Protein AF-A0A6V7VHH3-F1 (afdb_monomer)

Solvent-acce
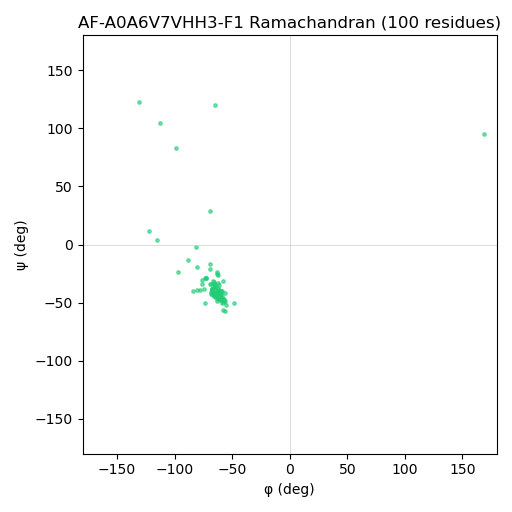ssible surface area (backbone atoms only — not comparable to full-atom values): 5780 Å² total; per-residue (Å²): 114,72,67,61,55,51,54,54,52,52,51,53,52,51,51,53,53,50,50,54,31,49,53,54,37,51,53,52,63,51,49,53,58,50,53,53,51,50,50,52,52,52,53,52,56,58,50,72,75,56,85,82,46,80,79,51,50,60,55,51,50,52,51,50,52,52,49,53,54,54,60,68,44,51,75,58,46,53,62,52,47,42,42,75,48,29,67,70,53,30,48,56,55,56,54,54,73,65,70,69,84,127

InterPro domains:
  IPR019421 7TM GPCR, serpentine receptor class d (Srd) [PF10317] (6-94)

Radius of gyration: 22.7 Å; Cα contacts (8 Å, |Δi|>4): 28; chains: 1; bounding box: 55×40×62 Å

Secondary structure (DSSP, 8-state):
-HHHHHHHHHHHHHHHHHHHHHHHHHHHHHHHHHHHHHHHHHHHHHHHTTTT-HHHHHHHHHHHHHHHHHHHHHHHHHHHHHHHH-HHHHHHHHHHHHS---

Organism: Meloidogyne enterolobii (NCBI:txid390850)

Mean predicted aligned error: 10.32 Å

Nearest PDB structures (foldseek):
  2y3b-assembly1_A-2  TM=4.217E-01  e=3.933E+00  Cupriavidus metallidurans CH34
  2y3d-assembly1_A  TM=4.591E-01  e=6.711E+00  Cupriavidus metallidurans CH34

pLDDT: mean 78.12, std 12.95, range [47.75, 92.56]

Structure (mmCIF, N/CA/C/O backbone):
data_AF-A0A6V7VHH3-F1
#
_entry.id   AF-A0A6V7VHH3-F1
#
loop_
_atom_site.group_PDB
_atom_site.id
_atom_site.type_symbol
_atom_site.label_atom_id
_atom_site.label_alt_id
_atom_site.label_comp_id
_atom_site.label_asym_id
_atom_site.label_entity_id
_atom_site.label_seq_id
_atom_site.pdbx_PDB_ins_code
_atom_site.Cartn_x
_atom_site.Cartn_y
_atom_site.Cartn_z
_atom_site.occupancy
_atom_site.B_iso_or_equiv
_atom_site.auth_seq_id
_atom_site.auth_comp_id
_atom_site.auth_asym_id
_atom_site.auth_atom_id
_atom_site.pdbx_PDB_model_num
ATOM 1 N N . MET A 1 1 ? -31.456 9.945 35.146 1.00 48.28 1 MET A N 1
ATOM 2 C CA . MET A 1 1 ? -31.000 11.015 34.225 1.00 48.28 1 MET A CA 1
ATOM 3 C C . MET A 1 1 ? -29.504 10.924 33.881 1.00 48.28 1 MET A C 1
ATOM 5 O O . MET A 1 1 ? -29.167 10.998 32.708 1.00 48.28 1 MET A O 1
ATOM 9 N N . VAL A 1 2 ? -28.610 10.655 34.846 1.00 51.06 2 VAL A N 1
ATOM 10 C CA . VAL A 1 2 ? -27.144 10.548 34.621 1.00 51.06 2 VAL A CA 1
ATOM 11 C C . VAL A 1 2 ? -26.727 9.419 33.652 1.00 51.06 2 VAL A C 1
ATOM 13 O O . VAL A 1 2 ? -25.807 9.600 32.859 1.00 51.06 2 VAL A O 1
ATOM 16 N N . SER A 1 3 ? -27.428 8.277 33.643 1.00 51.94 3 SER A N 1
ATOM 17 C CA . SER A 1 3 ? -27.134 7.166 32.711 1.00 51.94 3 SER A CA 1
ATOM 18 C C . SER A 1 3 ? -27.457 7.509 31.244 1.00 51.94 3 SER A C 1
ATOM 20 O O . SER A 1 3 ? -26.725 7.134 30.3
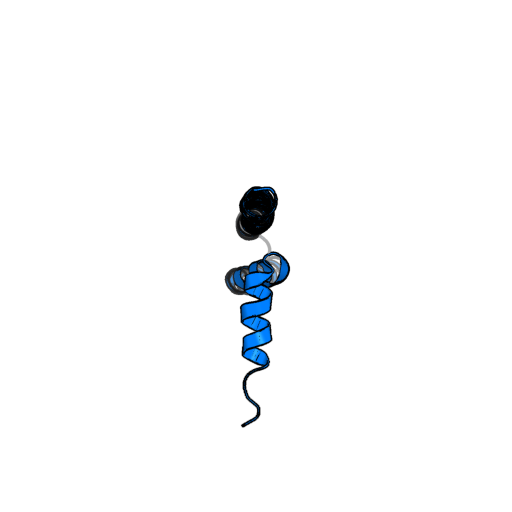30 1.00 51.94 3 SER A O 1
ATOM 22 N N . TYR A 1 4 ? -28.499 8.319 31.016 1.00 51.56 4 TYR A N 1
ATOM 23 C CA . TYR A 1 4 ? -28.924 8.728 29.673 1.00 51.56 4 TYR A CA 1
ATOM 24 C C . TYR A 1 4 ? -27.889 9.655 29.017 1.00 51.56 4 TYR A C 1
ATOM 26 O O . TYR A 1 4 ? -27.513 9.449 27.
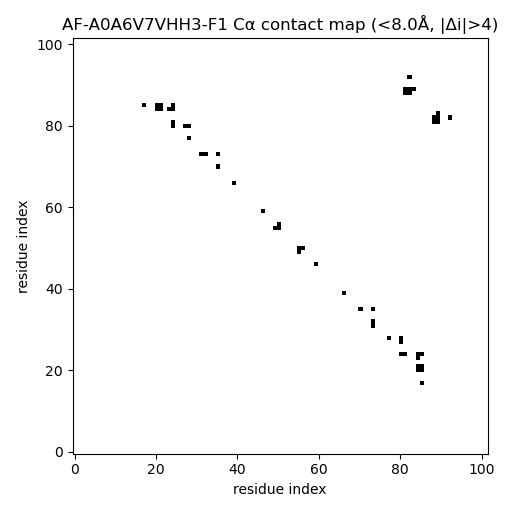865 1.00 51.56 4 TYR A O 1
ATOM 34 N N . VAL A 1 5 ? -27.327 10.591 29.791 1.00 54.34 5 VAL A N 1
ATOM 35 C CA . VAL A 1 5 ? -26.248 11.492 29.345 1.00 54.34 5 VAL A CA 1
ATOM 36 C C . VAL A 1 5 ? -24.946 10.723 29.079 1.00 54.34 5 VAL A C 1
ATOM 38 O O . VAL A 1 5 ? -24.263 10.993 28.091 1.00 54.34 5 VAL A O 1
ATOM 41 N N . LYS A 1 6 ? -24.620 9.707 29.896 1.00 49.84 6 LYS A N 1
ATOM 42 C CA . LYS A 1 6 ? -23.465 8.820 29.657 1.00 49.84 6 LYS A CA 1
ATOM 43 C C . LYS A 1 6 ? -23.609 7.981 28.382 1.00 49.84 6 LYS A C 1
ATOM 45 O O . LYS A 1 6 ? -22.620 7.788 27.682 1.00 49.84 6 LYS A O 1
ATOM 50 N N . SER A 1 7 ? -24.820 7.526 28.046 1.00 55.31 7 SER A N 1
ATOM 51 C CA . SER A 1 7 ? -25.054 6.752 26.814 1.00 55.31 7 SER A CA 1
ATOM 52 C C . SER A 1 7 ? -24.813 7.583 25.545 1.00 55.31 7 SER A C 1
ATOM 54 O O . SER A 1 7 ? -24.130 7.131 24.629 1.00 55.31 7 SER A O 1
ATOM 56 N N . HIS A 1 8 ? -25.293 8.832 25.525 1.00 56.50 8 HIS A N 1
ATOM 57 C CA . HIS A 1 8 ? -25.149 9.725 24.374 1.00 56.50 8 HIS A CA 1
ATOM 58 C C . HIS A 1 8 ? -23.719 10.266 24.235 1.00 56.50 8 HIS A C 1
ATOM 60 O O . HIS A 1 8 ? -23.189 10.329 23.129 1.00 56.50 8 HIS A O 1
ATOM 66 N N . THR A 1 9 ? -23.050 10.584 25.349 1.00 57.88 9 THR A N 1
ATOM 67 C CA . THR A 1 9 ? -21.638 11.017 25.327 1.00 57.88 9 THR A CA 1
ATOM 68 C C . THR A 1 9 ? -20.676 9.881 24.955 1.00 57.88 9 THR A C 1
ATOM 70 O O . THR A 1 9 ? -19.701 10.121 24.245 1.00 57.88 9 THR A O 1
ATOM 73 N N . GLY A 1 10 ? -20.962 8.636 25.355 1.00 60.84 10 GLY A N 1
ATOM 74 C CA . GLY A 1 10 ? -20.190 7.456 24.946 1.00 60.84 10 GLY A CA 1
ATOM 75 C C . GLY A 1 10 ? -20.319 7.130 23.453 1.00 60.84 10 GLY A C 1
ATOM 76 O O . GLY A 1 10 ? -19.328 6.782 22.808 1.00 60.84 10 GLY A O 1
ATOM 77 N N . TYR A 1 11 ? -21.515 7.302 22.878 1.00 63.19 11 TYR A N 1
ATOM 78 C CA . TYR A 1 11 ? -21.735 7.153 21.435 1.00 63.19 11 TYR A CA 1
ATOM 79 C C . TYR A 1 11 ? -20.962 8.212 20.634 1.00 63.19 11 TYR A C 1
ATOM 81 O O . TYR A 1 11 ? -20.292 7.889 19.653 1.00 63.19 11 TYR A O 1
ATOM 89 N N . ASP A 1 12 ? -20.963 9.457 21.111 1.00 75.38 12 ASP A N 1
ATOM 90 C CA . ASP A 1 12 ? -20.271 10.577 20.471 1.00 75.38 12 ASP A CA 1
ATOM 91 C C . ASP A 1 12 ? -18.733 10.420 20.507 1.00 75.38 12 ASP A C 1
ATOM 93 O O . ASP A 1 12 ? -18.034 10.683 19.526 1.00 75.38 12 ASP A O 1
ATOM 97 N N . GLN A 1 13 ? -18.179 9.886 21.603 1.00 80.19 13 GLN A N 1
ATOM 98 C CA . GLN A 1 13 ? -16.750 9.556 21.691 1.00 80.19 13 GLN A CA 1
ATOM 99 C C . GLN A 1 13 ? -16.343 8.403 20.760 1.00 80.19 13 GLN A C 1
ATOM 101 O O . GLN A 1 13 ? -15.296 8.474 20.108 1.00 80.19 13 GLN A O 1
ATOM 106 N N . ASN A 1 14 ? -17.167 7.356 20.660 1.00 81.44 14 ASN A N 1
ATOM 107 C CA . ASN A 1 14 ? -16.919 6.242 19.743 1.00 81.44 14 ASN A CA 1
ATOM 108 C C . ASN A 1 14 ? -17.005 6.681 18.276 1.00 81.44 14 ASN A C 1
ATOM 110 O O . ASN A 1 14 ? -16.132 6.323 17.483 1.00 81.44 14 ASN A O 1
ATOM 114 N N . MET A 1 15 ? -17.985 7.520 17.931 1.00 82.69 15 MET A N 1
ATOM 115 C CA . MET A 1 15 ? -18.119 8.093 16.591 1.00 82.69 15 MET A CA 1
ATOM 116 C C . MET A 1 15 ? -16.894 8.941 16.223 1.00 82.69 15 MET A C 1
ATOM 118 O O . MET A 1 15 ? -16.306 8.749 15.160 1.00 82.69 15 MET A O 1
ATOM 122 N N . LYS A 1 16 ? -16.423 9.807 17.132 1.00 86.69 16 LYS A N 1
ATOM 123 C CA . LYS A 1 16 ? -15.191 10.597 16.937 1.00 86.69 16 LYS A CA 1
ATOM 124 C C . LYS A 1 16 ? -13.960 9.715 16.718 1.00 86.69 16 LYS A C 1
ATOM 126 O O . LYS A 1 16 ? -13.118 10.021 15.872 1.00 86.69 16 LYS A O 1
ATOM 131 N N . ARG A 1 17 ? -13.846 8.602 17.450 1.00 86.69 17 ARG A N 1
ATOM 132 C CA . ARG A 1 17 ? -12.744 7.640 17.288 1.00 86.69 17 ARG A CA 1
ATOM 133 C C . ARG A 1 17 ? -12.783 6.949 15.924 1.00 86.69 17 ARG A C 1
ATOM 135 O O . ARG A 1 17 ? -11.735 6.843 15.287 1.00 86.69 17 ARG A O 1
ATOM 142 N N . LEU A 1 18 ? -13.960 6.508 15.481 1.00 86.25 18 LEU A N 1
ATOM 143 C CA . LEU A 1 18 ? -14.151 5.897 14.163 1.00 86.25 18 LEU A CA 1
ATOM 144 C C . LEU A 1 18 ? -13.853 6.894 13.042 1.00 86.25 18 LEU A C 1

○ ○ ○ ○ ○

Your task
Up to and including the line with "Solvent-acce", output every line of the records above exactly, starting from the first; output nothing else.

Task result
Protein AF-A0A6V7VHH3-F1 (afdb_monomer)

Solvent-acce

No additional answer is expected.